> DATA EXTRACTS:
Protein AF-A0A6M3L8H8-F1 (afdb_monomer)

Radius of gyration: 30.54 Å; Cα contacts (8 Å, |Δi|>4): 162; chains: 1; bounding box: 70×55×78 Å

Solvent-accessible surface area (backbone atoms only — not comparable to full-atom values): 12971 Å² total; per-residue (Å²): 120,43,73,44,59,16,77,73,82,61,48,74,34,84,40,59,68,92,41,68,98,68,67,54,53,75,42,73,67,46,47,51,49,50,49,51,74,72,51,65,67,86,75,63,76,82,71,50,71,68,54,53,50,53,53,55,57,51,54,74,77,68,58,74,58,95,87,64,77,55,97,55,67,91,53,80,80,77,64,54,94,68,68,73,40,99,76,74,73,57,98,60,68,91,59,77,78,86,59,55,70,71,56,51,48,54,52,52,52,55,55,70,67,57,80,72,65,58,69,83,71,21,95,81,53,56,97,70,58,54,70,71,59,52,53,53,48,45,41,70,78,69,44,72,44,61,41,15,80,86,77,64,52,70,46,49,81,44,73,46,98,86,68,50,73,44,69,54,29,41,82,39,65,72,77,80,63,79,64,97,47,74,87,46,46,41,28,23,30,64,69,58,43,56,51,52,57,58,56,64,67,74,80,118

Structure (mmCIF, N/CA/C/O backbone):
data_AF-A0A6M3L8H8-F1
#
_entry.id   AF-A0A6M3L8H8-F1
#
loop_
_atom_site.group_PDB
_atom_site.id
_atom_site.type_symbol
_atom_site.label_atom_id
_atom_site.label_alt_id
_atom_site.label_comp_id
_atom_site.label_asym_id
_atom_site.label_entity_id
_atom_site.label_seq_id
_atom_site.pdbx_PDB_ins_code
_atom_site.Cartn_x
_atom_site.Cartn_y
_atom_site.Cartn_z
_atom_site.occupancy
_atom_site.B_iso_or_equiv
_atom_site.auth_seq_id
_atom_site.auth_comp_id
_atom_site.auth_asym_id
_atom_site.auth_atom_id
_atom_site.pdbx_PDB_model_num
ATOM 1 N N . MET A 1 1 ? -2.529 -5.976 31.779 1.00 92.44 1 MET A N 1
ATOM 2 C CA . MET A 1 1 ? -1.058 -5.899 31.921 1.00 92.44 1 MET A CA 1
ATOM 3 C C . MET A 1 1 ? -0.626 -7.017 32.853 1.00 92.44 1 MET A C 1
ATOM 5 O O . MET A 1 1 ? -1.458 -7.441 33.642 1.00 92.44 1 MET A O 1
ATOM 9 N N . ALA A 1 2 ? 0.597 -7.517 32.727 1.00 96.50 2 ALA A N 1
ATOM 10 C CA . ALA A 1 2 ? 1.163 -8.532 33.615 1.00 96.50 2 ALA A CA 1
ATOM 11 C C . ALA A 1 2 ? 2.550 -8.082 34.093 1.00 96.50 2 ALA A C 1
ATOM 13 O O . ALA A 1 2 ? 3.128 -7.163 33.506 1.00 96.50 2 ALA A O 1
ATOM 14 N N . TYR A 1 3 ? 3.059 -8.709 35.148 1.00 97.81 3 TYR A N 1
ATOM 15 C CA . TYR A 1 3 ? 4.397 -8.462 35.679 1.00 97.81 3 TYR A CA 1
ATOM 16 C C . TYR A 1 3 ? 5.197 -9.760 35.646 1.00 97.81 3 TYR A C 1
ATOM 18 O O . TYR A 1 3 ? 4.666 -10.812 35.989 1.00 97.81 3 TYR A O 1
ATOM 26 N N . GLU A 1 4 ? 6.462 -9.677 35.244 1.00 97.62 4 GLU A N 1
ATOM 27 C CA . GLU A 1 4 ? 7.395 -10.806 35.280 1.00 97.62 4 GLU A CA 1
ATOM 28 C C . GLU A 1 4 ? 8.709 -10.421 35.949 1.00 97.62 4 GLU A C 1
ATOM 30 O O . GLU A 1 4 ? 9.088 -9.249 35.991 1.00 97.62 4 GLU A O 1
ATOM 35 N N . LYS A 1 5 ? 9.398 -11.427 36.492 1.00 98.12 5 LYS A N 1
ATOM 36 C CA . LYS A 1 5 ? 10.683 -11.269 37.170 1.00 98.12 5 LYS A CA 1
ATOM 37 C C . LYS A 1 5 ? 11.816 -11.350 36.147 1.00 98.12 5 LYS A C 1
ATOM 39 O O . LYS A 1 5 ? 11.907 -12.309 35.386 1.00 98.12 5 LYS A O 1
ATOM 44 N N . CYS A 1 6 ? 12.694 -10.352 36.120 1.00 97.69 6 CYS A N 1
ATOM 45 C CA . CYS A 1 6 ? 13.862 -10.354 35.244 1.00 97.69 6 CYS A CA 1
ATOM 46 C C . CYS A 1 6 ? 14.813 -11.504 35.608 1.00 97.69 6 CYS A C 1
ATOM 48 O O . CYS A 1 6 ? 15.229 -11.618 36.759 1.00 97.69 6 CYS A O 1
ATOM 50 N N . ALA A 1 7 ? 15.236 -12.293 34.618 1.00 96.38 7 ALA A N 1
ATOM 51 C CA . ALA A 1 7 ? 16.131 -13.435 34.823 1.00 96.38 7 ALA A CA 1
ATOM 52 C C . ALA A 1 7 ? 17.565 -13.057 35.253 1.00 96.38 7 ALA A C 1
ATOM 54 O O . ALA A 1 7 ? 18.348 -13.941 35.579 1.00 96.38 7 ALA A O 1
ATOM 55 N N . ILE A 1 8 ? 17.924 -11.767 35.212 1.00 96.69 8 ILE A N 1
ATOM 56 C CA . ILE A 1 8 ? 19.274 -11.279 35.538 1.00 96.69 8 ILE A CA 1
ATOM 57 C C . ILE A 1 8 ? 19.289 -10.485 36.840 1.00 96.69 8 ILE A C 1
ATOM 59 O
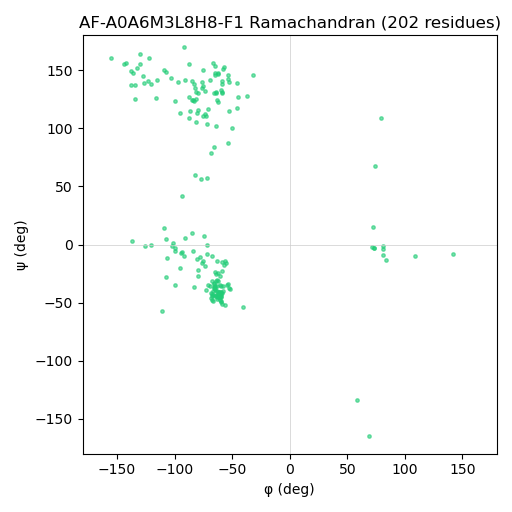 O . ILE A 1 8 ? 20.010 -10.851 37.757 1.00 96.69 8 ILE A O 1
ATOM 63 N N . CYS A 1 9 ? 18.496 -9.416 36.947 1.00 97.12 9 CYS A N 1
ATOM 64 C CA . CYS A 1 9 ? 18.487 -8.581 38.154 1.00 97.12 9 CYS A CA 1
ATOM 65 C C . CYS A 1 9 ? 17.406 -8.965 39.174 1.00 97.12 9 CYS A C 1
ATOM 67 O O . CYS A 1 9 ? 17.351 -8.373 40.244 1.00 97.12 9 CYS A O 1
ATOM 69 N N . GLY A 1 10 ? 16.490 -9.881 38.842 1.00 97.00 10 GLY A N 1
ATOM 70 C CA . GLY A 1 10 ? 15.382 -10.255 39.723 1.00 97.00 10 GLY A CA 1
ATOM 71 C C . GLY A 1 10 ? 14.279 -9.198 39.883 1.00 97.00 10 GLY A C 1
ATOM 72 O O . GLY A 1 10 ? 13.290 -9.477 40.555 1.00 97.00 10 GLY A O 1
ATOM 73 N N . GLY A 1 11 ? 14.404 -8.016 39.270 1.00 97.81 11 GLY A N 1
ATOM 74 C CA . GLY A 1 11 ? 13.393 -6.958 39.338 1.00 97.81 11 GLY A CA 1
ATOM 75 C C . GLY A 1 11 ? 12.111 -7.307 38.576 1.00 97.81 11 GLY A C 1
ATOM 76 O O . GLY A 1 11 ? 12.169 -7.899 37.493 1.00 97.81 11 GLY A O 1
ATOM 77 N N . LEU A 1 12 ? 10.958 -6.922 39.129 1.00 97.94 12 LEU A N 1
ATOM 78 C CA . LEU A 1 12 ? 9.659 -7.046 38.465 1.00 97.94 12 LEU A CA 1
ATOM 79 C C . LEU A 1 12 ? 9.500 -5.957 37.399 1.00 97.94 12 LEU A C 1
ATOM 81 O O . LEU A 1 12 ? 9.786 -4.788 37.652 1.00 97.94 12 LEU A O 1
ATOM 85 N N . PHE A 1 13 ? 9.022 -6.320 36.210 1.00 97.94 13 PHE A N 1
ATOM 86 C CA . PHE A 1 13 ? 8.772 -5.363 35.133 1.00 97.94 13 PHE A CA 1
ATOM 87 C C . PHE A 1 13 ? 7.454 -5.641 34.414 1.00 97.94 13 PHE A C 1
ATOM 89 O O . PHE A 1 13 ? 6.982 -6.775 34.332 1.00 97.94 13 PHE A O 1
ATOM 96 N N . LYS A 1 14 ? 6.840 -4.566 33.915 1.00 97.75 14 LYS A N 1
ATOM 97 C CA . LYS A 1 14 ? 5.509 -4.586 33.307 1.00 97.75 14 LYS A CA 1
ATOM 98 C C . LYS A 1 14 ? 5.587 -5.058 31.857 1.00 97.75 14 LYS A C 1
ATOM 100 O O . LYS A 1 14 ? 6.365 -4.518 31.073 1.00 97.75 14 LYS A O 1
ATOM 105 N N . ILE A 1 15 ? 4.727 -6.003 31.482 1.00 97.19 15 ILE A N 1
ATOM 106 C CA . ILE A 1 15 ? 4.629 -6.527 30.117 1.00 97.19 15 ILE A CA 1
ATOM 107 C C . ILE A 1 15 ? 3.174 -6.591 29.611 1.00 97.19 15 ILE A C 1
ATOM 109 O O . ILE A 1 15 ? 2.226 -6.738 30.396 1.00 97.19 15 ILE A O 1
ATOM 113 N N . PRO A 1 16 ? 2.959 -6.491 28.285 1.00 96.88 16 PRO A N 1
ATOM 114 C CA . PRO A 1 16 ? 1.671 -6.802 27.669 1.00 96.88 16 PRO A CA 1
ATOM 115 C C . PRO A 1 16 ? 1.286 -8.276 27.879 1.00 96.88 16 PRO A C 1
ATOM 117 O O . PRO A 1 16 ? 2.158 -9.143 27.858 1.00 96.88 16 PRO A O 1
ATOM 120 N N . LYS A 1 17 ? -0.018 -8.586 27.998 1.00 97.31 17 LYS A N 1
ATOM 121 C CA . LYS A 1 17 ? -0.510 -9.962 28.256 1.00 97.31 17 LYS A CA 1
ATOM 122 C C . LYS A 1 17 ? 0.001 -10.995 27.231 1.00 97.31 17 LYS A C 1
ATOM 124 O O . LYS A 1 17 ? 0.321 -12.113 27.601 1.00 97.31 17 LYS A O 1
ATOM 129 N N . TRP A 1 18 ? 0.159 -10.614 25.961 1.00 96.06 18 TRP A N 1
ATOM 130 C CA . TRP A 1 18 ? 0.642 -11.502 24.890 1.00 96.06 18 TRP A CA 1
ATOM 131 C C . TRP A 1 18 ? 2.141 -11.859 24.972 1.00 96.06 18 TRP A C 1
ATOM 133 O O . TRP A 1 18 ? 2.616 -12.700 24.203 1.00 96.06 18 TRP A O 1
ATOM 143 N N . ARG A 1 19 ? 2.902 -11.222 25.877 1.00 95.25 19 ARG A N 1
ATOM 144 C CA . ARG A 1 19 ? 4.321 -11.524 26.140 1.00 95.25 19 ARG A CA 1
ATOM 145 C C . ARG A 1 19 ? 4.567 -12.342 27.406 1.00 95.25 19 ARG A C 1
ATOM 147 O O . ARG A 1 19 ? 5.729 -12.654 27.666 1.00 95.25 19 ARG A O 1
ATOM 154 N N . VAL A 1 20 ? 3.526 -12.692 28.159 1.00 96.62 20 VAL A N 1
ATOM 155 C CA . VAL A 1 20 ? 3.659 -13.540 29.352 1.00 96.62 20 VAL A CA 1
ATOM 156 C C . VAL A 1 20 ? 4.289 -14.886 28.952 1.00 96.62 20 VAL A C 1
ATOM 158 O O . VAL A 1 20 ? 3.911 -15.473 27.938 1.00 96.62 20 VAL A O 1
ATOM 161 N N . GLY A 1 21 ? 5.327 -15.312 29.669 1.00 95.19 21 GLY A N 1
ATOM 162 C CA . GLY A 1 21 ? 6.176 -16.477 29.408 1.00 95.19 21 GLY A CA 1
ATOM 163 C C . GLY A 1 21 ? 7.280 -16.263 28.363 1.00 95.19 21 GLY A C 1
ATOM 164 O O . GLY A 1 21 ? 8.148 -17.120 28.195 1.00 95.19 21 GLY A O 1
ATOM 165 N N . LYS A 1 22 ? 7.278 -15.134 27.640 1.00 95.44 22 LYS A N 1
ATOM 166 C CA . LYS A 1 22 ? 8.249 -14.837 26.567 1.00 95.44 22 LYS A CA 1
ATOM 167 C C . LYS A 1 22 ? 9.268 -13.766 26.961 1.00 95.44 22 LYS A C 1
ATOM 169 O O . LYS A 1 22 ? 10.372 -13.748 26.411 1.00 95.44 22 LYS A O 1
ATOM 174 N N . ALA A 1 23 ? 8.914 -12.850 27.860 1.00 96.00 23 ALA A N 1
ATOM 175 C CA . ALA A 1 23 ? 9.756 -11.715 28.222 1.00 96.00 23 ALA A CA 1
ATOM 176 C C . ALA A 1 23 ? 10.725 -12.068 29.361 1.00 96.00 23 ALA A C 1
ATOM 178 O O . ALA A 1 23 ? 10.337 -12.194 30.508 1.00 96.00 23 ALA A O 1
ATOM 179 N N . LYS A 1 24 ? 12.024 -12.177 29.065 1.00 96.44 24 LYS A N 1
ATOM 180 C CA . LYS A 1 24 ? 13.019 -12.626 30.062 1.00 96.44 24 LYS A CA 1
ATOM 181 C C . LYS A 1 24 ? 13.752 -11.501 30.800 1.00 96.44 24 LYS A C 1
ATOM 183 O O . LYS A 1 24 ? 14.341 -11.745 31.852 1.00 96.44 24 LYS A O 1
ATOM 188 N N . TYR A 1 25 ? 13.762 -10.286 30.248 1.00 97.44 25 TYR A N 1
ATOM 189 C CA . TYR A 1 25 ? 14.612 -9.191 30.727 1.00 97.44 25 TYR A CA 1
ATOM 190 C C . TYR A 1 25 ? 13.827 -7.892 30.845 1.00 97.44 25 TYR A C 1
ATOM 192 O O . TYR A 1 25 ? 13.098 -7.524 29.926 1.00 97.44 25 TYR A O 1
ATOM 200 N N . CYS A 1 26 ? 14.050 -7.164 31.940 1.00 96.81 26 CYS A N 1
ATOM 201 C CA . CYS A 1 26 ? 13.422 -5.864 32.170 1.00 96.81 26 CYS A CA 1
ATOM 202 C C . CYS A 1 26 ? 14.000 -4.737 31.300 1.00 96.81 26 CYS A C 1
ATOM 204 O O . CYS A 1 26 ? 13.371 -3.696 31.147 1.00 96.81 26 CYS A O 1
ATOM 206 N N . SER A 1 27 ? 15.202 -4.920 30.744 1.00 96.62 27 SER A N 1
ATOM 207 C CA . SER A 1 27 ? 1
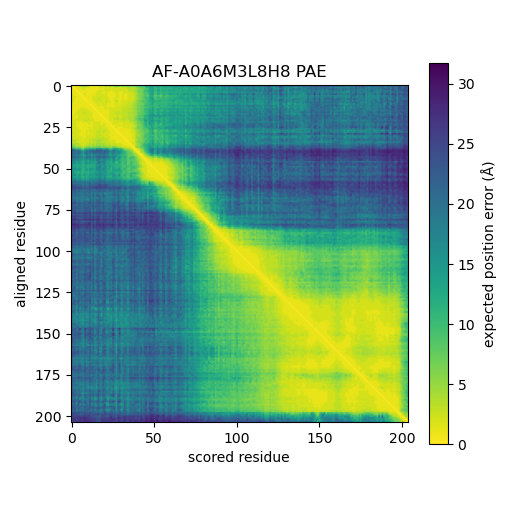5.903 -3.906 29.954 1.00 96.62 27 SER A CA 1
ATOM 208 C C . SER A 1 27 ? 16.907 -4.528 28.981 1.00 96.62 27 SER A C 1
ATOM 210 O O . SER A 1 27 ? 17.389 -5.646 29.190 1.00 96.62 27 SER A O 1
ATOM 212 N N . ILE A 1 28 ? 17.292 -3.761 27.954 1.00 95.25 28 ILE A N 1
ATOM 213 C CA . ILE A 1 28 ? 18.377 -4.117 27.021 1.00 95.25 28 ILE A CA 1
ATOM 214 C C . ILE A 1 28 ? 19.694 -4.342 27.781 1.00 95.25 28 ILE A C 1
ATOM 216 O O . ILE A 1 28 ? 20.452 -5.251 27.451 1.00 95.25 28 ILE A O 1
ATOM 220 N N . LYS A 1 29 ? 19.947 -3.577 28.855 1.00 96.38 29 LYS A N 1
ATOM 221 C CA . LYS A 1 29 ? 21.134 -3.753 29.708 1.00 96.38 29 LYS A CA 1
ATOM 222 C C . LYS A 1 29 ? 21.181 -5.154 30.329 1.00 96.38 29 LYS A C 1
ATOM 224 O O . LYS A 1 29 ? 22.197 -5.832 30.206 1.00 96.38 29 LYS A O 1
ATOM 229 N N . CYS A 1 30 ? 20.074 -5.621 30.915 1.00 96.31 30 CYS A N 1
ATOM 230 C CA . CYS A 1 30 ? 19.972 -6.984 31.455 1.00 96.31 30 CYS A CA 1
ATOM 231 C C . CYS A 1 30 ? 20.125 -8.052 30.362 1.00 96.31 30 CYS A C 1
ATOM 233 O O . CYS A 1 30 ? 20.813 -9.048 30.571 1.00 96.31 30 CYS A O 1
ATOM 235 N N . GLN A 1 31 ? 19.549 -7.834 29.176 1.00 93.94 31 GLN A N 1
ATOM 236 C CA . GLN A 1 31 ? 19.733 -8.740 28.039 1.00 93.94 31 GLN A CA 1
ATOM 237 C C . GLN A 1 31 ? 21.211 -8.845 27.621 1.00 93.94 31 GLN A C 1
ATOM 239 O O . GLN A 1 31 ? 21.719 -9.944 27.414 1.00 93.94 31 GLN A O 1
ATOM 244 N N . HIS A 1 32 ? 21.927 -7.723 27.528 1.00 91.12 32 HIS A N 1
ATOM 245 C CA . HIS A 1 32 ? 23.354 -7.719 27.199 1.00 91.12 32 HIS A CA 1
ATOM 246 C C . HIS A 1 32 ? 24.207 -8.368 28.290 1.00 91.12 32 HIS A C 1
ATOM 248 O O . HIS A 1 32 ? 25.161 -9.074 27.971 1.00 91.12 32 HIS A O 1
ATOM 254 N N . GLN A 1 33 ? 23.869 -8.164 29.563 1.00 92.25 33 GLN A N 1
ATOM 255 C CA . GLN A 1 33 ? 24.577 -8.804 30.670 1.00 92.25 33 GLN A CA 1
ATOM 256 C C . GLN A 1 33 ? 24.406 -10.325 30.648 1.00 92.25 33 GLN A C 1
ATOM 258 O O . GLN A 1 33 ? 25.387 -11.039 30.833 1.00 92.25 33 GLN A O 1
ATOM 263 N N . MET A 1 34 ? 23.213 -10.824 30.304 1.00 91.06 34 MET A N 1
ATOM 264 C CA . MET A 1 34 ? 23.009 -12.248 30.029 1.00 91.06 34 MET A CA 1
ATOM 265 C C . MET A 1 34 ? 23.953 -12.742 28.925 1.00 91.06 34 MET A C 1
ATOM 267 O O . MET A 1 34 ? 24.689 -13.699 29.144 1.00 91.06 34 MET A O 1
ATOM 271 N N . LEU A 1 35 ? 23.991 -12.057 27.775 1.00 85.75 35 LEU A N 1
ATOM 272 C CA . LEU A 1 35 ? 24.829 -12.452 26.634 1.00 85.75 35 LEU A CA 1
ATOM 273 C C . LEU A 1 35 ? 26.330 -12.461 26.970 1.00 85.75 35 LEU A C 1
ATOM 275 O O . LEU A 1 35 ? 27.065 -13.321 26.481 1.00 85.75 35 LEU A O 1
ATOM 279 N N . LYS A 1 36 ? 26.781 -11.530 27.821 1.00 84.56 36 LYS A N 1
ATOM 280 C CA . LYS A 1 36 ? 28.153 -11.500 28.349 1.00 84.56 36 LYS A CA 1
ATOM 281 C C . LYS A 1 36 ? 28.418 -12.680 29.288 1.00 84.56 36 LYS A C 1
ATOM 283 O O . LYS A 1 36 ? 29.411 -13.376 29.092 1.00 84.56 36 LYS A O 1
ATOM 288 N N . ASN A 1 37 ? 27.513 -12.943 30.235 1.00 84.88 37 ASN A N 1
ATOM 289 C CA . ASN A 1 37 ? 27.628 -14.044 31.199 1.00 84.88 37 ASN A CA 1
ATOM 290 C C . ASN A 1 37 ? 27.603 -15.421 30.522 1.00 84.88 37 ASN A C 1
ATOM 292 O O . ASN A 1 37 ? 28.273 -16.340 30.977 1.00 84.88 37 ASN A O 1
ATOM 296 N N . THR A 1 38 ? 26.896 -15.568 29.398 1.00 78.44 38 THR A N 1
ATOM 297 C CA . THR A 1 38 ? 26.914 -16.803 28.595 1.00 78.44 38 THR A CA 1
ATOM 298 C C . THR A 1 38 ? 28.202 -17.004 27.785 1.00 78.44 38 THR A C 1
ATOM 300 O O . THR A 1 38 ? 28.269 -17.929 26.979 1.00 78.44 38 THR A O 1
ATOM 303 N N . GLY A 1 39 ? 29.226 -16.164 27.986 1.00 60.50 39 GLY A N 1
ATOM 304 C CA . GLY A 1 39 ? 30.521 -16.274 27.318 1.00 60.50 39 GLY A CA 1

> ASSIGNMENT: Each line from the beginning of the entries to the line with "Radius of gyration: 30.54" must be repeated exactly, with both end lines kept and no other lines given.

> WRITTEN RESPONSE:
Protein AF-A0A6M3L8H8-F1 (afdb_monomer)

Radius of gyration: 30.54 Å; Cα contacts (8 Å, |Δi|>4): 162; chains: 1; bounding box: 70×55×78 Å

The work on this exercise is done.